כִּי עָפָר אַתָּה וְאֶל־עָפָר תָּשׁוּב (ki ‘afar atah ve'el-‘afar tashuv) – »denn Staub bist du und zum Staub wirst du zurückkehren«
→ עָפָר (‘afar) = Staub, trockene Erde – Symbol für Vergänglichkeit. Das Verb תשוב ist Imperfekt 2.m.sg. von שוב = »du wirst zurückkehren«.
Besonderheit: Der Vers enthält eine Klammerstruktur: Von Erde genommen → zum Staub zurück. Der Mensch ist ein vergängliches Wesen – in Spannung zur ursprünglichen göttlichen Berufung.

Biblisches Griechisch (Septuaginta)

ἐν τῷ ἱδρῶτί σου τοῦ προσώπου σου φαγῇ τὸν ἄρτον σου ἕως τοῦ ἀποστρέψαι σε εἰς τὴν γῆν ἐξ ἧς ἐλήμφθης· ὅτι γῆ εἶ καὶ εἰς γῆν ἀπελεύσῃ.
en tō hidrōti sou tou prosōpou sou phagē ton arton sou heōs tou apostrepsai se eis tēn gēn ex hēs elēmphthēs; hoti gē ei kai eis gēn apelēusei.
ἐν τῷ ἱδρῶτί σου τοῦ προσώπου σου (en tō hidrōti sou tou prosōpou sou) – »im Schweiß deines Gesichts«
→ ἱδρώς = Schweiß; πρόσωπον = Gesicht, Antlitz; wie im Hebräischen betont es körperliche Mühsal.
φαγῇ τὸν ἄρτον σου (phagē ton arton sou) – »wirst du dein Brot essen«
→ Aorist Konjunktiv passender zu einer wiederholten, notwendigen Handlung im Kontext der Lebensrealität.
ἕως τοῦ ἀποστρέψαι σε εἰς τὴν γῆν (heōs tou apostrepsai se eis tēn gēn) – »bis du zur Erde zurückkehrst«
→ ἀποστρέφω = sich abkehren, zurückkehren.
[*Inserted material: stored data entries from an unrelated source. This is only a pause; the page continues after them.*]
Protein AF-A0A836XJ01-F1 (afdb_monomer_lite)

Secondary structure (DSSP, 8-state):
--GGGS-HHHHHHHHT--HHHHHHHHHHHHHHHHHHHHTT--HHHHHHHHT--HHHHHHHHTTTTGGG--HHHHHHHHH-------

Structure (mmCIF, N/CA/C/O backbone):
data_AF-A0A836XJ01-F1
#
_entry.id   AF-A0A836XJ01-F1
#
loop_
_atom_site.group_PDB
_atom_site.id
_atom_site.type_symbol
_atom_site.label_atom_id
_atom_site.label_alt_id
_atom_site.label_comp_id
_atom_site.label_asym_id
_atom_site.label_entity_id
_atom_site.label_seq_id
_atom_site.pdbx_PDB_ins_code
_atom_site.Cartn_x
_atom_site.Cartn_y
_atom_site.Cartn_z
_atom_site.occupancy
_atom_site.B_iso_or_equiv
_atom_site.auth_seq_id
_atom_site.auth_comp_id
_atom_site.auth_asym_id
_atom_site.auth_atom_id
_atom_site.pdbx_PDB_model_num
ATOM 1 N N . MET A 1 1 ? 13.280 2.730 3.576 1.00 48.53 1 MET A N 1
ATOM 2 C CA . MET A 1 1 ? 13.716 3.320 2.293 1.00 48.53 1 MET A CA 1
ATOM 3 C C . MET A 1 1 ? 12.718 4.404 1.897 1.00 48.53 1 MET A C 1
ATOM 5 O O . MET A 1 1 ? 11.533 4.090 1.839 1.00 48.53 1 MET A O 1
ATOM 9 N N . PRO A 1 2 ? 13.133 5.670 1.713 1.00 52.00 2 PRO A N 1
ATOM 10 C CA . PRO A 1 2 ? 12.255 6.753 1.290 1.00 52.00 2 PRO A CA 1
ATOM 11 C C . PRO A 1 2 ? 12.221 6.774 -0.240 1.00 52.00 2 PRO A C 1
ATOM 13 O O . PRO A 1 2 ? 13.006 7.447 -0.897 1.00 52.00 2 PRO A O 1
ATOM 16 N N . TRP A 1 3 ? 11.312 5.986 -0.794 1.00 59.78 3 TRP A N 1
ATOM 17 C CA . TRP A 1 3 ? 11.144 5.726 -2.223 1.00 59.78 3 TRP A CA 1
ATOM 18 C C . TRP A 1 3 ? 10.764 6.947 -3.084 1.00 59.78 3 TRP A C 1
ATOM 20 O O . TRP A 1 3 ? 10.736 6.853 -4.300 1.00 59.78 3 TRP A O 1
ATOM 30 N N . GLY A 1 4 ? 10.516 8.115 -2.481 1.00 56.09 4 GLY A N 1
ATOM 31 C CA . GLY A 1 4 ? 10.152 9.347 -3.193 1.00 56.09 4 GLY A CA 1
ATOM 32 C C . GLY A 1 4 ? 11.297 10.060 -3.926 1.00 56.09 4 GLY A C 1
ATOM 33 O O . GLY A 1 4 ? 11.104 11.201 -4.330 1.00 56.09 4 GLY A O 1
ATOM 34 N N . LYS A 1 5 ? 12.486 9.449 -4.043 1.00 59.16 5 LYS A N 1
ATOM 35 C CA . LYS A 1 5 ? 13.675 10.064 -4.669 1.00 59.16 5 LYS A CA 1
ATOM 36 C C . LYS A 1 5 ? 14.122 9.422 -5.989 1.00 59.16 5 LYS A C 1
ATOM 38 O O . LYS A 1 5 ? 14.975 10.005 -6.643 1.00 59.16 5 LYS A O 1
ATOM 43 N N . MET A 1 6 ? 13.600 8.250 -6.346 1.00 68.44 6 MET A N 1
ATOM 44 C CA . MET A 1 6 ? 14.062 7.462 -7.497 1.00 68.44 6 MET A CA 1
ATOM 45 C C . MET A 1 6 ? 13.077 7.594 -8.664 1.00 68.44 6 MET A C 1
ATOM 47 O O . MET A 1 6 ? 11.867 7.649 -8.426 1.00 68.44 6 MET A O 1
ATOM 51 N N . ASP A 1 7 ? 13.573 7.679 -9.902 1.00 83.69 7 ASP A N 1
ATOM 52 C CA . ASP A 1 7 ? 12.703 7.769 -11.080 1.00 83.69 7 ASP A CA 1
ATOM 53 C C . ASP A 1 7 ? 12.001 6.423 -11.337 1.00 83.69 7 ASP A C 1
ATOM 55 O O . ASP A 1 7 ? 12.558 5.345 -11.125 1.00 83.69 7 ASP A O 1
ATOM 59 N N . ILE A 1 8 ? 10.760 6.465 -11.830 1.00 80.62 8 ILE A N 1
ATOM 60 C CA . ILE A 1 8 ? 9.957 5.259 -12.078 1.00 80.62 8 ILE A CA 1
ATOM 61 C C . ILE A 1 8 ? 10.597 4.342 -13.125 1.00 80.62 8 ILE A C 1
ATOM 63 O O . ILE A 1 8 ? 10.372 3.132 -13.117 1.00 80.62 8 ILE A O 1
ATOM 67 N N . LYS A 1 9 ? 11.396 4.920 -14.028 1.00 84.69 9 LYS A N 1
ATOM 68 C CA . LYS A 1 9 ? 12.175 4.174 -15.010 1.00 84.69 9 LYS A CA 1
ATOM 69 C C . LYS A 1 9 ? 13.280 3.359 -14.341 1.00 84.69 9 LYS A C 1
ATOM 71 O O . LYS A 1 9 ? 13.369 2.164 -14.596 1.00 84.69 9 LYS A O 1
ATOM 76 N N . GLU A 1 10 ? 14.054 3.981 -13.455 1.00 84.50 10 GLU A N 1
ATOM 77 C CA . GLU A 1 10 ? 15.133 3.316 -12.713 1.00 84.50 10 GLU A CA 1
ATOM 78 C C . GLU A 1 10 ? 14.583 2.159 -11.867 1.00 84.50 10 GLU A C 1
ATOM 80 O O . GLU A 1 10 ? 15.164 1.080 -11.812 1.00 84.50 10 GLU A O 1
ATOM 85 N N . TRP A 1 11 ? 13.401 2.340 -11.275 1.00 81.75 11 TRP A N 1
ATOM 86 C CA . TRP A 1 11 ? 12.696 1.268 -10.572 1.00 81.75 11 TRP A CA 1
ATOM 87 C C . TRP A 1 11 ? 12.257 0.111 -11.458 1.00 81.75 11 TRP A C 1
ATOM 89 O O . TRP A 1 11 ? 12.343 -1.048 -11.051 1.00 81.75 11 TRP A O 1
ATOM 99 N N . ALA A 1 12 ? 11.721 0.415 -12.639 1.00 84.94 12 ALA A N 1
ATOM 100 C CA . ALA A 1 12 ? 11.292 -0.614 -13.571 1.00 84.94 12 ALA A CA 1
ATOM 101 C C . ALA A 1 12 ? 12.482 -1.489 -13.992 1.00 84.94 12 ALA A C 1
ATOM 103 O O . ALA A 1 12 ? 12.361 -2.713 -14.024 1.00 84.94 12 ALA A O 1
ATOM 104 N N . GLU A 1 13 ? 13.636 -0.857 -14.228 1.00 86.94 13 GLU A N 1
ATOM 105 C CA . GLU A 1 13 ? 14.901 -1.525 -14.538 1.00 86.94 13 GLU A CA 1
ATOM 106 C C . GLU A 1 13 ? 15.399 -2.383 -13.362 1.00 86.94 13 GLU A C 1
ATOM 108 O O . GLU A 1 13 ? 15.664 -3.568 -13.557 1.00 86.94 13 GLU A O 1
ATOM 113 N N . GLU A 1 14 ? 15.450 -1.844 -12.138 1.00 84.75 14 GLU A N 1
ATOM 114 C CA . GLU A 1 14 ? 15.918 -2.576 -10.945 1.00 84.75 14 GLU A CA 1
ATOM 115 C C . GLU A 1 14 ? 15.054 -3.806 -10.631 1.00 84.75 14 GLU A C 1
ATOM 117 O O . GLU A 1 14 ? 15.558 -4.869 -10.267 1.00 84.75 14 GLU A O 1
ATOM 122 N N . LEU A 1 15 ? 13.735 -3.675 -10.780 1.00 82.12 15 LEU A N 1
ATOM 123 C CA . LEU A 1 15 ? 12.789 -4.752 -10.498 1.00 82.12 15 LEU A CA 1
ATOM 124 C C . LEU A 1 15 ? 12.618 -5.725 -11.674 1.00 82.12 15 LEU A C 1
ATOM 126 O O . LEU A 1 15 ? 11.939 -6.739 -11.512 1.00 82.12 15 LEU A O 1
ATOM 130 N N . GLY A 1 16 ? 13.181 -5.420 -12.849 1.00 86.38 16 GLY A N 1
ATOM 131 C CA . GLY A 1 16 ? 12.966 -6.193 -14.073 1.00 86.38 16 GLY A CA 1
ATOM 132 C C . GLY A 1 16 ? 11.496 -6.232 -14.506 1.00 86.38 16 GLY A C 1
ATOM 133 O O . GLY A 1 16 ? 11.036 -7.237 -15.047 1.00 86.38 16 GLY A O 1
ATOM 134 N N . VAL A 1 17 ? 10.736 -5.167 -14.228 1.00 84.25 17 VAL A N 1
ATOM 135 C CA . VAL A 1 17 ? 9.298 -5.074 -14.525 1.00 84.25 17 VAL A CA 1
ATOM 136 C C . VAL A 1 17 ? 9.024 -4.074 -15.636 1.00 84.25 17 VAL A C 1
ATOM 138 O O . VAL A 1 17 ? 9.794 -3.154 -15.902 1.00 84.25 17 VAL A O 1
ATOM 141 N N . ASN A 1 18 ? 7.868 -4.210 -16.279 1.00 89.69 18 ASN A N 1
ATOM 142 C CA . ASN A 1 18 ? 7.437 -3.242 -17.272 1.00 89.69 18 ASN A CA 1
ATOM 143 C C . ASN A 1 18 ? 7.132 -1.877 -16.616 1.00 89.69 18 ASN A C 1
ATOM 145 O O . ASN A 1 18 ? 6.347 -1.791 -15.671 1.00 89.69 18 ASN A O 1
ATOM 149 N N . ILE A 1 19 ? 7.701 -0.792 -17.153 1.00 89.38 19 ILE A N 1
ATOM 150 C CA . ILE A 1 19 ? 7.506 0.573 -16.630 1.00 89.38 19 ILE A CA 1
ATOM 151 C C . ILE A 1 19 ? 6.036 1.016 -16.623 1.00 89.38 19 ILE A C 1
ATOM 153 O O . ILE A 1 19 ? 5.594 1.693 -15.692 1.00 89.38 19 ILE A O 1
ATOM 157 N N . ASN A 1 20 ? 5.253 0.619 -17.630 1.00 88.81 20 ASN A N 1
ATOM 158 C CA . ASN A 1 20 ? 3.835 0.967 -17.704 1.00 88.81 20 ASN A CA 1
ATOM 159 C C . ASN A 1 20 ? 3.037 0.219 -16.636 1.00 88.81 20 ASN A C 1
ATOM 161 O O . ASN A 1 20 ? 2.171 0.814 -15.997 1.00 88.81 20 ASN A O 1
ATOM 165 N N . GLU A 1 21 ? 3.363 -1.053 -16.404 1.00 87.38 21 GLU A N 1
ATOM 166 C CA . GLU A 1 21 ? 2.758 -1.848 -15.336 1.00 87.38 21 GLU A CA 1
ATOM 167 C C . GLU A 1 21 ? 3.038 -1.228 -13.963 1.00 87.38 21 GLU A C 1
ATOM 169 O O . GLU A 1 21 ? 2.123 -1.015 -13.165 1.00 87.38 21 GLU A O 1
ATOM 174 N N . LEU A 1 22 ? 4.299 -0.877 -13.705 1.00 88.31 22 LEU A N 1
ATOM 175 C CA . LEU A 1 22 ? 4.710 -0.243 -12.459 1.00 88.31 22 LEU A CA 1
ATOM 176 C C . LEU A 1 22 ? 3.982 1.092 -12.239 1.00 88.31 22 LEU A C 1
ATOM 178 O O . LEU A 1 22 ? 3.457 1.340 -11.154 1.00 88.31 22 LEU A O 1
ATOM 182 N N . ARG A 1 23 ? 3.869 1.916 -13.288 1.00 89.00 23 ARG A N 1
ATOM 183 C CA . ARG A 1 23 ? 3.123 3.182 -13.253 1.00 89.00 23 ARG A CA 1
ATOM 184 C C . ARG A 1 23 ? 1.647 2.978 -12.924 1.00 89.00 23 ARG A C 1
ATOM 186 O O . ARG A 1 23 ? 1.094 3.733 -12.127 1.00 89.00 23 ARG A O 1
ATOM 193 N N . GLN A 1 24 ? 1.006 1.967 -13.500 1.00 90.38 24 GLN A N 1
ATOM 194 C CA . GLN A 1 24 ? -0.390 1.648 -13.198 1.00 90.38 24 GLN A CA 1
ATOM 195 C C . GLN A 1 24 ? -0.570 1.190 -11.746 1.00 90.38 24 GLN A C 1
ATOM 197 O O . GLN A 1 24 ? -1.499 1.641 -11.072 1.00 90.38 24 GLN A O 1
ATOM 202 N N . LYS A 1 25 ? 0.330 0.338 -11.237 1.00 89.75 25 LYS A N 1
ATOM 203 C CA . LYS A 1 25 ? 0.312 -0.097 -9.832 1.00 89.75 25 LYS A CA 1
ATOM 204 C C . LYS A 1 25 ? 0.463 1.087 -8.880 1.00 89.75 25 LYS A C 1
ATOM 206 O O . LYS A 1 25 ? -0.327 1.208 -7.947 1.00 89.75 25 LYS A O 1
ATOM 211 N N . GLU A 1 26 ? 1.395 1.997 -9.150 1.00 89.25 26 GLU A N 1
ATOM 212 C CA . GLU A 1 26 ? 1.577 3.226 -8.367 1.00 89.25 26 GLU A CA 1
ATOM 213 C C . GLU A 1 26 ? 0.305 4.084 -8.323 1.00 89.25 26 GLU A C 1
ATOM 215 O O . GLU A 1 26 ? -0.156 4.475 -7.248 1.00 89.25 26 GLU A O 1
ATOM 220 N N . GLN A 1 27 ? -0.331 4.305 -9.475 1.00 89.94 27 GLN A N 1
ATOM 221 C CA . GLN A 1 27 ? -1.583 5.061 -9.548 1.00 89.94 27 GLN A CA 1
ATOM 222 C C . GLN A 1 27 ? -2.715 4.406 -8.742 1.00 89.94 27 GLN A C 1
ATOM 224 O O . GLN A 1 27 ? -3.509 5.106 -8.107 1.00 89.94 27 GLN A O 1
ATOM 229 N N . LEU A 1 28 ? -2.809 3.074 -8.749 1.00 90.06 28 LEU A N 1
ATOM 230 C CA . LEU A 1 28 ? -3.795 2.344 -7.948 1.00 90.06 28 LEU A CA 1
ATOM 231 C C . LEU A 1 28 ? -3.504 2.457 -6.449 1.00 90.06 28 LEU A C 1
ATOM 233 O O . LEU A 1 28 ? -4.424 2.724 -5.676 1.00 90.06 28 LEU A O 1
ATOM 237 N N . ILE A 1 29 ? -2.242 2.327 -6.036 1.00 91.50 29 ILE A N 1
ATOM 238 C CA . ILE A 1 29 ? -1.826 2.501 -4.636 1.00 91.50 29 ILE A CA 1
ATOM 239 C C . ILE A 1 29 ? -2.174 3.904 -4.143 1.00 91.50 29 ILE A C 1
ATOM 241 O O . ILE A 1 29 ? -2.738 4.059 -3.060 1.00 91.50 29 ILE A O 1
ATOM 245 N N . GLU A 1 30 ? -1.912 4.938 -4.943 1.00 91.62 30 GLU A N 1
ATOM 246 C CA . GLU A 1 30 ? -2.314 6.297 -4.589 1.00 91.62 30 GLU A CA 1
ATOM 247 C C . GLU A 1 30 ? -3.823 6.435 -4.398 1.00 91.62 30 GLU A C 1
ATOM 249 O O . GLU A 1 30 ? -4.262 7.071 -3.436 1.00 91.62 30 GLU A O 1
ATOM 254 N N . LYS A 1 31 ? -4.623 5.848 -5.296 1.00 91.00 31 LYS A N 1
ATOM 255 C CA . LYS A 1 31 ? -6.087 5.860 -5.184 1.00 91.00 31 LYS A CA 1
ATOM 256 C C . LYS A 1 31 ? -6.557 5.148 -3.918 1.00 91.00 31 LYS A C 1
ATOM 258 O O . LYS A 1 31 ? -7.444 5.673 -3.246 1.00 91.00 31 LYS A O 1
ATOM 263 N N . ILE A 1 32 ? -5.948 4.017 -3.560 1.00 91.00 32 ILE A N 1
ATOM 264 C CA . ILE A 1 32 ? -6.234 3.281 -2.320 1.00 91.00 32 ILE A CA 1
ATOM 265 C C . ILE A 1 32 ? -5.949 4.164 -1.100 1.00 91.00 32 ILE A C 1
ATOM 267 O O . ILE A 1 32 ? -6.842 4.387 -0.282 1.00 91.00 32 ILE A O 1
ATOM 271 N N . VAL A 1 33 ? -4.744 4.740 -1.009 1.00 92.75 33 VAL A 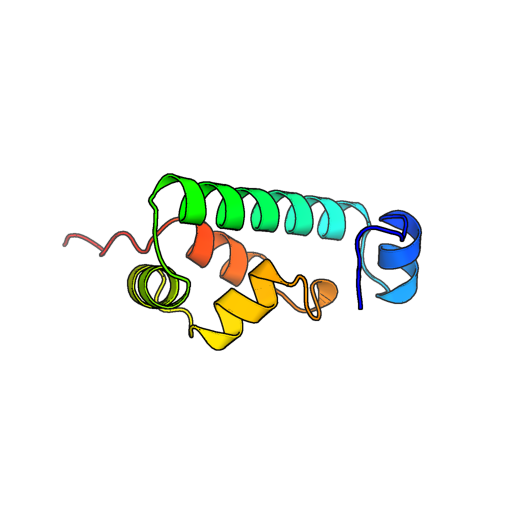N 1
ATOM 272 C CA . VAL A 1 33 ? -4.332 5.584 0.127 1.00 92.75 33 VAL A CA 1
ATOM 273 C C . VAL A 1 33 ? -5.229 6.818 0.251 1.00 92.75 33 VAL A C 1
ATOM 275 O O . VAL A 1 33 ? -5.680 7.154 1.349 1.00 92.75 33 VAL A O 1
ATOM 278 N N . LYS A 1 34 ? -5.504 7.500 -0.868 1.00 92.31 34 LYS A N 1
ATOM 279 C CA . LYS A 1 34 ? -6.382 8.679 -0.906 1.00 92.31 34 LYS A CA 1
ATOM 280 C C . LYS A 1 34 ? -7.800 8.320 -0.469 1.00 92.31 34 LYS A C 1
ATOM 282 O O . LYS A 1 34 ? -8.367 9.033 0.352 1.00 92.31 34 LYS A O 1
ATOM 287 N N . SER A 1 35 ? -8.348 7.208 -0.956 1.00 91.75 35 SER A N 1
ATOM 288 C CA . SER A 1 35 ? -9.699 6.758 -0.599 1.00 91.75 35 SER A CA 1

Hebräisch שוב entspricht hier ἀποστρέψαι.
ἐξ ἧς ἐλήμφθης (ex hēs elēmphthēs) – »von der du genommen worden bist«
→ Passivform von λαμβάνω (nehmen). Wörtlich: »empfangen worden bist«.
ὅτι γῆ εἶ καὶ εἰς γῆν ἀπελεύσῃ (hoti gē ei kai eis gēn apelēusei) – »denn du bist Erde und zur Erde wirst du gehen«
→ ἀπελεύσῃ (Futur von ἀπέρχομαι) = »weggehen, entschwinden« – betont die Endgültigkeit.
Besonderheit: Die griechische Übersetzung rückt die Rückkehr zur Erde semantisch leicht ins Eschatologische – mit dem Verbum ἀπελεύσῃ schwingt ein Moment des Loslösens mit.

Latein (Vulgata)

In sudore vultus tui vesceris pane, donec revertaris in terram de qua sumptus es: quia pulvis es et in pulverem reverteris.
in sudore vultus tui – »im Schweiß deines Angesichts«
→ sudor = physische Anstrengung. vultus umfasst Mimik, Präsenz, Antlitz.
vesceris pane – »wirst du dich vom Brot nähren«
→ vescor ist ein Deponens: grammatikalisch passiv, semantisch aktiv. Ausdruck kultivierter Sprache.
donec revertaris in terram de qua sumptus es – »bis du zur Erde zurückkehrst, aus der du genommen wurdest«
→ revertaris = Konjunktiv Futurisch im Latein der Vulgata (deutet zeitlichen Ablauf an); sumptus = Perfekt Passiv von sumere.
quia pulvis es et in pulverem reverteris – »denn du bist Staub und wirst zum Staub zurückkehren«
→ pulvis = feiner Staub, Asche. reverteris wieder im Futurisch-Konjunktiv gelesen, unterstreicht Endgültigkeit.
Besonderheit: Die Vulgata formuliert sehr prägnant und bildkräftig. Der Gegensatz sumptus es – reverteris strukturiert den Vers zyklisch: Herkunft und Ende des Menschen als Staub.
Zusammenfassung
In allen drei Sprachstufen betont der Vers die Mühsal menschlicher Arbeit als Folge der Entfremdung vom paradiesischen Zustand. Die Rückkehr zur Erde wird jeweils mit anderen Nuancen dargestellt:
Hebräisch: betont Nähe zwischen Mensch (adam) und Ackererde (adamah) und die radikale Vergänglichkeit (‘afar).
Griechisch: verwendet Ausdrücke mit teils stärkerer Trennung und Endgültigkeit des Todes (apelēusei).
Lateinisch: knappe, nüchterne Sprache, die auf Gericht und Kreislauf der Schöpfung verweist (pulvis – pulverem).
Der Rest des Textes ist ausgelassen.